WORK REQUIRED: From the entries below, please output exactly the lines starting at the one containing "ATOM 78 C C" and ending at the one containing "ATOM 83 C CA", both included.

━━━━━━━━━━

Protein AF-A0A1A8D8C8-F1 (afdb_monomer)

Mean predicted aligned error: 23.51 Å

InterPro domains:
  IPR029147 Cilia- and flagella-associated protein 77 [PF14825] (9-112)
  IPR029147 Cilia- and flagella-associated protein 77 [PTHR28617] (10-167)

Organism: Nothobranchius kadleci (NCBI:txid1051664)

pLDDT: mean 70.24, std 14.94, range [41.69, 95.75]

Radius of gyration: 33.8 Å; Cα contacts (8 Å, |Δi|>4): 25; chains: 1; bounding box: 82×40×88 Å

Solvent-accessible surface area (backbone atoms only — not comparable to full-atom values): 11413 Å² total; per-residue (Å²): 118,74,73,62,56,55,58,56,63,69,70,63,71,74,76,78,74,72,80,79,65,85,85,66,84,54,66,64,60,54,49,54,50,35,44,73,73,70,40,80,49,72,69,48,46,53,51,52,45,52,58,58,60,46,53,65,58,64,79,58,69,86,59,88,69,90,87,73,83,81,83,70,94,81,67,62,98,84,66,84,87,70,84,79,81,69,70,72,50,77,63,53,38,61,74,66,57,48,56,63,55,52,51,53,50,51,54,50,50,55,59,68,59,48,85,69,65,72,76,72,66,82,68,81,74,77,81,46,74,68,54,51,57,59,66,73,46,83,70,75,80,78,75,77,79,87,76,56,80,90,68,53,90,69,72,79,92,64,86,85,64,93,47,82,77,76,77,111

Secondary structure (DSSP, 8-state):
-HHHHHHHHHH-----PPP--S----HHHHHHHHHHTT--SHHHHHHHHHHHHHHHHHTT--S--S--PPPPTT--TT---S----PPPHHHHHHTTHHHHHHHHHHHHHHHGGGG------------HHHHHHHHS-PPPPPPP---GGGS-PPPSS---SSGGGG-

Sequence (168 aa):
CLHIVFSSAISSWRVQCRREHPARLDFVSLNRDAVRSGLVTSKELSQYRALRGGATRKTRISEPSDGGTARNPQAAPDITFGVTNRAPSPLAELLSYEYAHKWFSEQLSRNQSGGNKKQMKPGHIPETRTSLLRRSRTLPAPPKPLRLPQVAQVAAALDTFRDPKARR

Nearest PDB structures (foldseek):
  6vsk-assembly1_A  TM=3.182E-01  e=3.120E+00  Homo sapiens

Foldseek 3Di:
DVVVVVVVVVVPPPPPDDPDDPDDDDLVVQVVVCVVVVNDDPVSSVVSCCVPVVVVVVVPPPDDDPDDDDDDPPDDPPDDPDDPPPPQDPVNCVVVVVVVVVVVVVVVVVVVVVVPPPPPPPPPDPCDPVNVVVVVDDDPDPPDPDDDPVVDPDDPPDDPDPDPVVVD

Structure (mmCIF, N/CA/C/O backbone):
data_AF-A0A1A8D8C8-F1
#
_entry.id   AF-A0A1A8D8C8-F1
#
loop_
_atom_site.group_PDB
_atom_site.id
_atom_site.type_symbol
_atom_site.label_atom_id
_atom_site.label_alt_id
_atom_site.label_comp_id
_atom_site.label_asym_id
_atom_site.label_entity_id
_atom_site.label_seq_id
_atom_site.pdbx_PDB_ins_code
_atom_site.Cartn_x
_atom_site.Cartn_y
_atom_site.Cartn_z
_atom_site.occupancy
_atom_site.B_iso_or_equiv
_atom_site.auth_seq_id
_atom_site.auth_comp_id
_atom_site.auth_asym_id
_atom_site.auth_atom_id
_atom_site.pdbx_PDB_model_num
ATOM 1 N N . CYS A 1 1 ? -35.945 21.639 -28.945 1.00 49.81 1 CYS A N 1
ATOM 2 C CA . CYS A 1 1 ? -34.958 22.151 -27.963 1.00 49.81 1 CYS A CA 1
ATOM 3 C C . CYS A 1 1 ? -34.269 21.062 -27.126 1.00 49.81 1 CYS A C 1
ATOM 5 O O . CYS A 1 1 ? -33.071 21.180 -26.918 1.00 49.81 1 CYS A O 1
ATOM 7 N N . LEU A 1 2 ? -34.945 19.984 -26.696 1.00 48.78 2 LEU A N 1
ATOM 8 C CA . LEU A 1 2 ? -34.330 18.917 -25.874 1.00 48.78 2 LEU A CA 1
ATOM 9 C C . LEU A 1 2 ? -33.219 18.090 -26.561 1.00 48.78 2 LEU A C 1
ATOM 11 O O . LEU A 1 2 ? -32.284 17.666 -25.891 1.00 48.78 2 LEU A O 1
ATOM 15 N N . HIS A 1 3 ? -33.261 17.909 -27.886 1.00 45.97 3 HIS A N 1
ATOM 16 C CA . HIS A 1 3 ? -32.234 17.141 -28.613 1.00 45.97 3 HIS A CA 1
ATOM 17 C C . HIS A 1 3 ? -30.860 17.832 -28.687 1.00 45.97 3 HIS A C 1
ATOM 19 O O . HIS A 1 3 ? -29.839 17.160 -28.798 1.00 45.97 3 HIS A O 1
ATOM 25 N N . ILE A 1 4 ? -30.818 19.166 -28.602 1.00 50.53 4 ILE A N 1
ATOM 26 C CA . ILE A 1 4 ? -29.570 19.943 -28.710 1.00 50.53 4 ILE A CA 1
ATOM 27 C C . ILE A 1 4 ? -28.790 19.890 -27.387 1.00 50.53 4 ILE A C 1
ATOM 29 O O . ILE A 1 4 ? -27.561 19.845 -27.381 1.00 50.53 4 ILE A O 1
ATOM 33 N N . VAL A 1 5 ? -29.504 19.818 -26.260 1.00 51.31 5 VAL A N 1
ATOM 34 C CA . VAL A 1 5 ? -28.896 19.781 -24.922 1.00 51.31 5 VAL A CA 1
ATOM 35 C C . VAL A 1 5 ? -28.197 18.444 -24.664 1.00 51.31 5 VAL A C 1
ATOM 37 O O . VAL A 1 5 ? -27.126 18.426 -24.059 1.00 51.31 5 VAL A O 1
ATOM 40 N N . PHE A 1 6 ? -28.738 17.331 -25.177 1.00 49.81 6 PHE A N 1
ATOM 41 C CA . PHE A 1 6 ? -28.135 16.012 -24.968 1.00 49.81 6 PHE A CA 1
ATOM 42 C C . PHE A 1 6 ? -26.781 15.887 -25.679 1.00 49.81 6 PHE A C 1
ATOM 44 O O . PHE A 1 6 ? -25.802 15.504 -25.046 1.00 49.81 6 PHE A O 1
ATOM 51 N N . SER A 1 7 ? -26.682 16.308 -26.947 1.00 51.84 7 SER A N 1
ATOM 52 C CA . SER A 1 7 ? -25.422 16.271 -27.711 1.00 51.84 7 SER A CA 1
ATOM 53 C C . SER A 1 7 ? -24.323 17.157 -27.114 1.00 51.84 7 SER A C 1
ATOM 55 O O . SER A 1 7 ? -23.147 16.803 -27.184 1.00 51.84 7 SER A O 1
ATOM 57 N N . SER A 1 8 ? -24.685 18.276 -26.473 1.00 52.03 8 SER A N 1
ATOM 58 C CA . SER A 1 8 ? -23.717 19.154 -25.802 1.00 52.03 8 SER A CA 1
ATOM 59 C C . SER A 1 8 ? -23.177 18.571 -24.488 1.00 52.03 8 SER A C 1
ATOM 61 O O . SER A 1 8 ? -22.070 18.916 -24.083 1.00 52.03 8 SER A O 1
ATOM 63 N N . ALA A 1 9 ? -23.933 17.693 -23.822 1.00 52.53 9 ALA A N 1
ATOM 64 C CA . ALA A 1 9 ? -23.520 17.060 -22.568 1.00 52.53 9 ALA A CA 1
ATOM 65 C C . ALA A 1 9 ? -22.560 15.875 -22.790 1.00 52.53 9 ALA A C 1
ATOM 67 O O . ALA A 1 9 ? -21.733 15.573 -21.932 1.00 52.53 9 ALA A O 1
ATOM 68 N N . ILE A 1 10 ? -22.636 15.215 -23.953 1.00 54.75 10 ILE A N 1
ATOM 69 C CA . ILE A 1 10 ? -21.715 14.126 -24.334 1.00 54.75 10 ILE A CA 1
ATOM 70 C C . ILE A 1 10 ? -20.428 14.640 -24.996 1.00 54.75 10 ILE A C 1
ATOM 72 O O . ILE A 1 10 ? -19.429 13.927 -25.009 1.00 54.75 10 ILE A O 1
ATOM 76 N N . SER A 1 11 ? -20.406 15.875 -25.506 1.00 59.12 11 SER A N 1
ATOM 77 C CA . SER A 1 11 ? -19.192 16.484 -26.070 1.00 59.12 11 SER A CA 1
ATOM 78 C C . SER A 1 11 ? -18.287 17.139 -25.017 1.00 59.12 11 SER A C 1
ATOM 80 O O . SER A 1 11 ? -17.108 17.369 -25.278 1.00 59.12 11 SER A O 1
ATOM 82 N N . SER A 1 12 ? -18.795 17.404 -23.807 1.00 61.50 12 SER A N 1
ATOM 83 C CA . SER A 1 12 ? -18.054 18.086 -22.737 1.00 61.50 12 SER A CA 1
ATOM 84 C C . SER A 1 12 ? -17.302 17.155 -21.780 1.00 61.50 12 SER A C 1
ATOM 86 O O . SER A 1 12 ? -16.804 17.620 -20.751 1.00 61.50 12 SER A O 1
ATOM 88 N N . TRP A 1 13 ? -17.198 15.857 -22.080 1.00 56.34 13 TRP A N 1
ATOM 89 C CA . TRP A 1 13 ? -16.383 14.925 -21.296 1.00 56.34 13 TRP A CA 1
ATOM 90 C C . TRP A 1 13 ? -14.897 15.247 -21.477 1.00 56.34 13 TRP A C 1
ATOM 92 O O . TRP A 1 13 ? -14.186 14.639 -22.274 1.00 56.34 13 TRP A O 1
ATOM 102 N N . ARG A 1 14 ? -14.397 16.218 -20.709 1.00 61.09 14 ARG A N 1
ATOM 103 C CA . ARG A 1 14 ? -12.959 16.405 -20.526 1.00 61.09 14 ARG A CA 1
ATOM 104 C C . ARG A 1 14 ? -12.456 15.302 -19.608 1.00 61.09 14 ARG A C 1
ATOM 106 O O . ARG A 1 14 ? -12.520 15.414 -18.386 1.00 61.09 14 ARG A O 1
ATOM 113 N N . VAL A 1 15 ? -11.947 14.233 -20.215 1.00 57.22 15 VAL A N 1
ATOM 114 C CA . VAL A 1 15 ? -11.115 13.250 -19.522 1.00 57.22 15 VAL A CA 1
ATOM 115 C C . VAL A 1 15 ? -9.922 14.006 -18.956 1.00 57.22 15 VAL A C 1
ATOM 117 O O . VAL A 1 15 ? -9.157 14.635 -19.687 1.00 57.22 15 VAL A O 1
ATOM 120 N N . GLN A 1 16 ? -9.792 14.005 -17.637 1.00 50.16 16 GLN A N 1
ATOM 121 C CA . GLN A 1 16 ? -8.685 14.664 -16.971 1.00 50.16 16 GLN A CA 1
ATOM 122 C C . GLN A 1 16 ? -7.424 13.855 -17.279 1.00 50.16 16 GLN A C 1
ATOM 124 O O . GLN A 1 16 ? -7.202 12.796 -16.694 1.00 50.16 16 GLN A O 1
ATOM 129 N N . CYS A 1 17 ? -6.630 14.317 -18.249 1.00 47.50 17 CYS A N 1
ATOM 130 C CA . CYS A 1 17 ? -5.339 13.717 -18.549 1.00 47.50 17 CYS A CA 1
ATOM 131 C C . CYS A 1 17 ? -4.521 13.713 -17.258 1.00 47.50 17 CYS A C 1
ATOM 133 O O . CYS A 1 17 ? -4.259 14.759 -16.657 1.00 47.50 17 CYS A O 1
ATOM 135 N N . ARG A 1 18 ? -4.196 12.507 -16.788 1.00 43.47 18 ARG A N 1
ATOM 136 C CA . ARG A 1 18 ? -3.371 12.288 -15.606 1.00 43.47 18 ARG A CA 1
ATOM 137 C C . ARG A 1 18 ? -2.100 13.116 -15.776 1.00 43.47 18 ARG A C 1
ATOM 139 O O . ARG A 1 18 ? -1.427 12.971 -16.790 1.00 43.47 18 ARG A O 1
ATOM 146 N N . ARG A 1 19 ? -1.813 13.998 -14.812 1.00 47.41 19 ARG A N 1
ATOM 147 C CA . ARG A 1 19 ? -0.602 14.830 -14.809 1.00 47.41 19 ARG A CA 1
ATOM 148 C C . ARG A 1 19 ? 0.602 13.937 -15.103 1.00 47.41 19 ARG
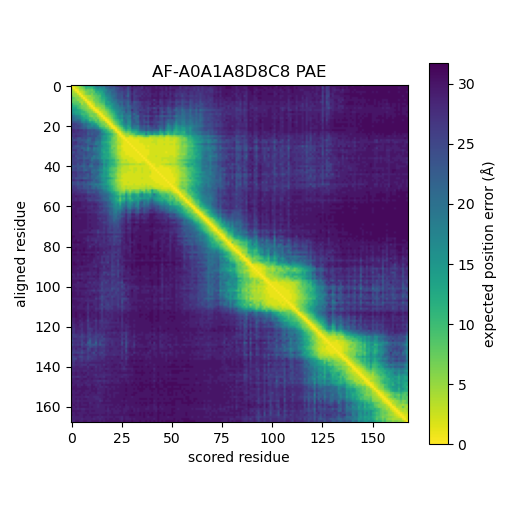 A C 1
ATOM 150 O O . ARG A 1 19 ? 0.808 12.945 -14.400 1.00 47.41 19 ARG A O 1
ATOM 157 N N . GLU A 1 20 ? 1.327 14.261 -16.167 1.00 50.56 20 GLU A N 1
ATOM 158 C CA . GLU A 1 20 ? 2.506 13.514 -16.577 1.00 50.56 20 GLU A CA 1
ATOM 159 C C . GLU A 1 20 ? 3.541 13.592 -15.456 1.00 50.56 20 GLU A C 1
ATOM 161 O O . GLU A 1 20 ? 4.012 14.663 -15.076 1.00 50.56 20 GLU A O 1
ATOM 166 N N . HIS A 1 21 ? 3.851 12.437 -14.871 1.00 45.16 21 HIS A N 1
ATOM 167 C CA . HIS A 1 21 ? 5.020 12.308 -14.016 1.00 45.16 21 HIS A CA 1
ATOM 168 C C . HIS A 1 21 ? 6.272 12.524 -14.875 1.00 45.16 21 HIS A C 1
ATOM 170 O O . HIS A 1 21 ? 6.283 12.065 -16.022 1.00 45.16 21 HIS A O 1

━━━━━━━━━━

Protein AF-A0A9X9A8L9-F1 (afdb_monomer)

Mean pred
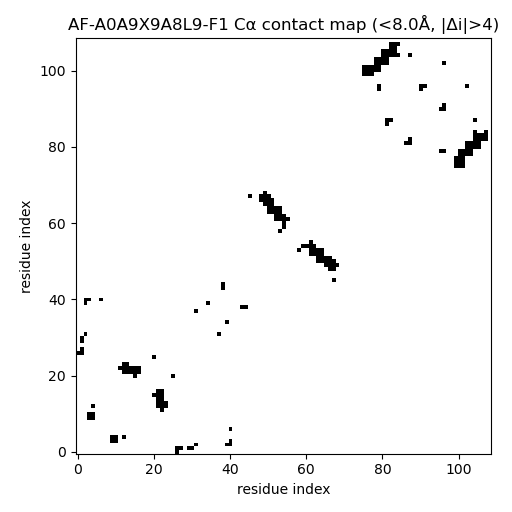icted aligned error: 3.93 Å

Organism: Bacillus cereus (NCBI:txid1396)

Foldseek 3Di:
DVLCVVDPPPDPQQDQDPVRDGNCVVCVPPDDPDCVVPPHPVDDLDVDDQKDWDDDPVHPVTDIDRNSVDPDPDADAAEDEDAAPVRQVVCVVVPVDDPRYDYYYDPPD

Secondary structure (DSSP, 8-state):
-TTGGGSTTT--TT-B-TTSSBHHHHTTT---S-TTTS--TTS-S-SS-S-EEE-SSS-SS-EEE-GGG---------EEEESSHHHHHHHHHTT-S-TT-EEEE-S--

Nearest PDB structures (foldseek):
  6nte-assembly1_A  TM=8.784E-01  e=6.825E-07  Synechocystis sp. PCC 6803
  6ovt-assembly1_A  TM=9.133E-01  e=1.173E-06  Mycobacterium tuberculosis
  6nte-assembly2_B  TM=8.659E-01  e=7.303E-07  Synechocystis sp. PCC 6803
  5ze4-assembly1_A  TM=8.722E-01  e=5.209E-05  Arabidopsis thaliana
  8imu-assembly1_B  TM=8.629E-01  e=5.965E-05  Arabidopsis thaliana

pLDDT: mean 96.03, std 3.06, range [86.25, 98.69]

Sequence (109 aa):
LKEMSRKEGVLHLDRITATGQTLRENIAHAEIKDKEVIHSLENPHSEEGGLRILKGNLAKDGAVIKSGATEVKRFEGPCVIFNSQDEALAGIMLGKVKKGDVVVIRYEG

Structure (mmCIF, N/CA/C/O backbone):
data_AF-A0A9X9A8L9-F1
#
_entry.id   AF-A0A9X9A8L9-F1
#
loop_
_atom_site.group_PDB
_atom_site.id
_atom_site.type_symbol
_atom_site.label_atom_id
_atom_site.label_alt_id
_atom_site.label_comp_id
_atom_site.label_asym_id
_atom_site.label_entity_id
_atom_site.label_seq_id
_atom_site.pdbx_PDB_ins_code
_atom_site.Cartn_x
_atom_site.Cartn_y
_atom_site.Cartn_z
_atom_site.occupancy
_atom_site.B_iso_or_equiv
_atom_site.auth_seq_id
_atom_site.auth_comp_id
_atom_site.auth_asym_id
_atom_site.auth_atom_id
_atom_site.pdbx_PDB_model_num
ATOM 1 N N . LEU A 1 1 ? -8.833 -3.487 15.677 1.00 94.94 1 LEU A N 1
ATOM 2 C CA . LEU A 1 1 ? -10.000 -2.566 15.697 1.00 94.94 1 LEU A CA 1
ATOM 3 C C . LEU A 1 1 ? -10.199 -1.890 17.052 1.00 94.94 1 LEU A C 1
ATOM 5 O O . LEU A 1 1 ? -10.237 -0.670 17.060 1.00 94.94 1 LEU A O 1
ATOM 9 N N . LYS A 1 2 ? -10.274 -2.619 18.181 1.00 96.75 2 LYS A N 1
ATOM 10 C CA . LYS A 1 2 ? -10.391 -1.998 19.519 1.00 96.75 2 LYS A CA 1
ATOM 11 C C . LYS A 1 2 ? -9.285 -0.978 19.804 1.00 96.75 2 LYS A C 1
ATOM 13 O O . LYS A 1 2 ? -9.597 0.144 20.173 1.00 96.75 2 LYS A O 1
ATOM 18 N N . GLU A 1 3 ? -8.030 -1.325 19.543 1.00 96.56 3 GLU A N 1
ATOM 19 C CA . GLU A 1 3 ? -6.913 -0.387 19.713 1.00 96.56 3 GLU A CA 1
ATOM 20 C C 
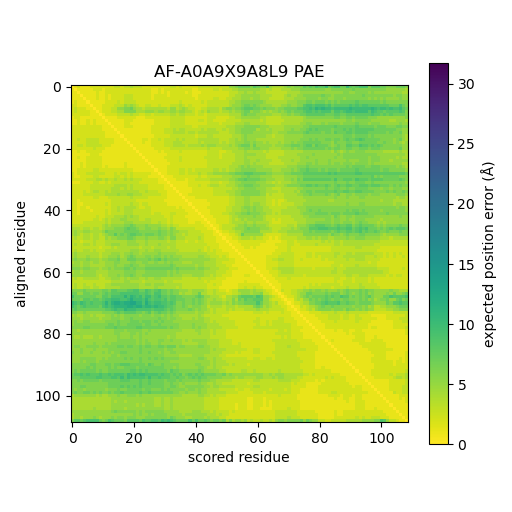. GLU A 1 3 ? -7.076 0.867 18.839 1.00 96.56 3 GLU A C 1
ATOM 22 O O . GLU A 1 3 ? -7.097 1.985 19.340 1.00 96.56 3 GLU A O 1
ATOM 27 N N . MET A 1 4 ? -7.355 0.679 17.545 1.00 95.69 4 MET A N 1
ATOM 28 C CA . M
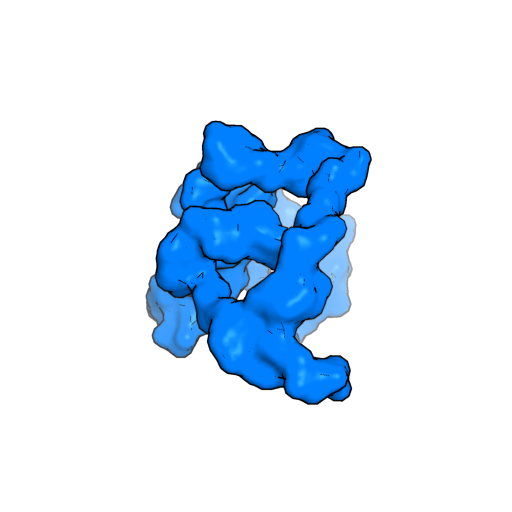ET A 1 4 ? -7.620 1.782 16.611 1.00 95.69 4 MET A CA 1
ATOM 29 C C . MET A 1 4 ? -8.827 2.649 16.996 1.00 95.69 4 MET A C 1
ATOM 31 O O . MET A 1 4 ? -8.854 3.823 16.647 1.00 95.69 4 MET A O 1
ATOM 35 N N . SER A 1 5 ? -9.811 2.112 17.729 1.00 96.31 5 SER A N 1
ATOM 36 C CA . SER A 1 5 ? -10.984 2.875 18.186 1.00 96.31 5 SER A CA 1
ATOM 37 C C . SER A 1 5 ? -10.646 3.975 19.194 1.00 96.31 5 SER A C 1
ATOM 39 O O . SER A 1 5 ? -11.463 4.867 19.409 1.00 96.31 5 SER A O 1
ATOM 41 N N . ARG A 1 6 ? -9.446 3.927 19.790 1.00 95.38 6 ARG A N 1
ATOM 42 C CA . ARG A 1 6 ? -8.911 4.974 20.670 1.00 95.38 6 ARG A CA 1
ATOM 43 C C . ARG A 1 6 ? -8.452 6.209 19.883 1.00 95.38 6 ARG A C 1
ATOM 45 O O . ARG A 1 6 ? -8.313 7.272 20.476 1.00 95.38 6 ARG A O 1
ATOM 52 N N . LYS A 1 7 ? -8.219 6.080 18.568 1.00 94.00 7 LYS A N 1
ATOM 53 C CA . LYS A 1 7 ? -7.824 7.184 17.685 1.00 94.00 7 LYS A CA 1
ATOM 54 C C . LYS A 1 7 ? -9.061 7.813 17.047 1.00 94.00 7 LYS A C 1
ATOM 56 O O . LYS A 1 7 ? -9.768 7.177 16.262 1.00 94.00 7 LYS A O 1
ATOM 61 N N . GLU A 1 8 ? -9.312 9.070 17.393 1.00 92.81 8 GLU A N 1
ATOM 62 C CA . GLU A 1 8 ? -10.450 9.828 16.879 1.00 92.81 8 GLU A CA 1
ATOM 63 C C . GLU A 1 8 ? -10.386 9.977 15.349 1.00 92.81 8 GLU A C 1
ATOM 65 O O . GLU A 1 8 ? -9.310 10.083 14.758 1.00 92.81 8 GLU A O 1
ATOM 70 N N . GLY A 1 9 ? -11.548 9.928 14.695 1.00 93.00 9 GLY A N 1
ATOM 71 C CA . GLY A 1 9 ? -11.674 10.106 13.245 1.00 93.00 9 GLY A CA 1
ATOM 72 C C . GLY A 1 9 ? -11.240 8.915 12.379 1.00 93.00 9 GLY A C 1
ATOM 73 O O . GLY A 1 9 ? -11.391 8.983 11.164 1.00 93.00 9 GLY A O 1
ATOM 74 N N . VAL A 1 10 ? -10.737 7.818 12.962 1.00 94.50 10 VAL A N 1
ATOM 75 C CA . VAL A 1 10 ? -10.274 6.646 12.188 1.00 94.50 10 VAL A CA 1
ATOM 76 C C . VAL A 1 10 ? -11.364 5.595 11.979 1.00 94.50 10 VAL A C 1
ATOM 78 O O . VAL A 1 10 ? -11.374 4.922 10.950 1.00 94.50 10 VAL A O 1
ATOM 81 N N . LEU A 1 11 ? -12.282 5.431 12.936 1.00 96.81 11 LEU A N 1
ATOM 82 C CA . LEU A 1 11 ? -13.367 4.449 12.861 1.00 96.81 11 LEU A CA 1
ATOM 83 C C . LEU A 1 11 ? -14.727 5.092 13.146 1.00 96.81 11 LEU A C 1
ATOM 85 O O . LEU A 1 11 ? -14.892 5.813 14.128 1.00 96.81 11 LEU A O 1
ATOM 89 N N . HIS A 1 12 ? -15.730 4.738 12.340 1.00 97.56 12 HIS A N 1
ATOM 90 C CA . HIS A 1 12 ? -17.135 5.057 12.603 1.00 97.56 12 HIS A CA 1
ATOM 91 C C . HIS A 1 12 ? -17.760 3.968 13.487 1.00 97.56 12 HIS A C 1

━━━━━━━━━━

ANSWER BOX:
ATOM 78 C C . SER A 1 11 ? -18.287 17.139 -25.017 1.00 59.12 11 SER A C 1
ATOM 80 O O . SER A 1 11 ? -17.108 17.369 -25.278 1.00 59.12 11 SER A O 1
ATOM 82 N N . SER A 1 12 ? -18.795 17.404 -23.807 1.00 61.50 12 SER A N 1
ATOM 83 C CA . SER A 1 12 ? -18.054 18.086 -22.737 1.00 61.50 12 SER A CA 1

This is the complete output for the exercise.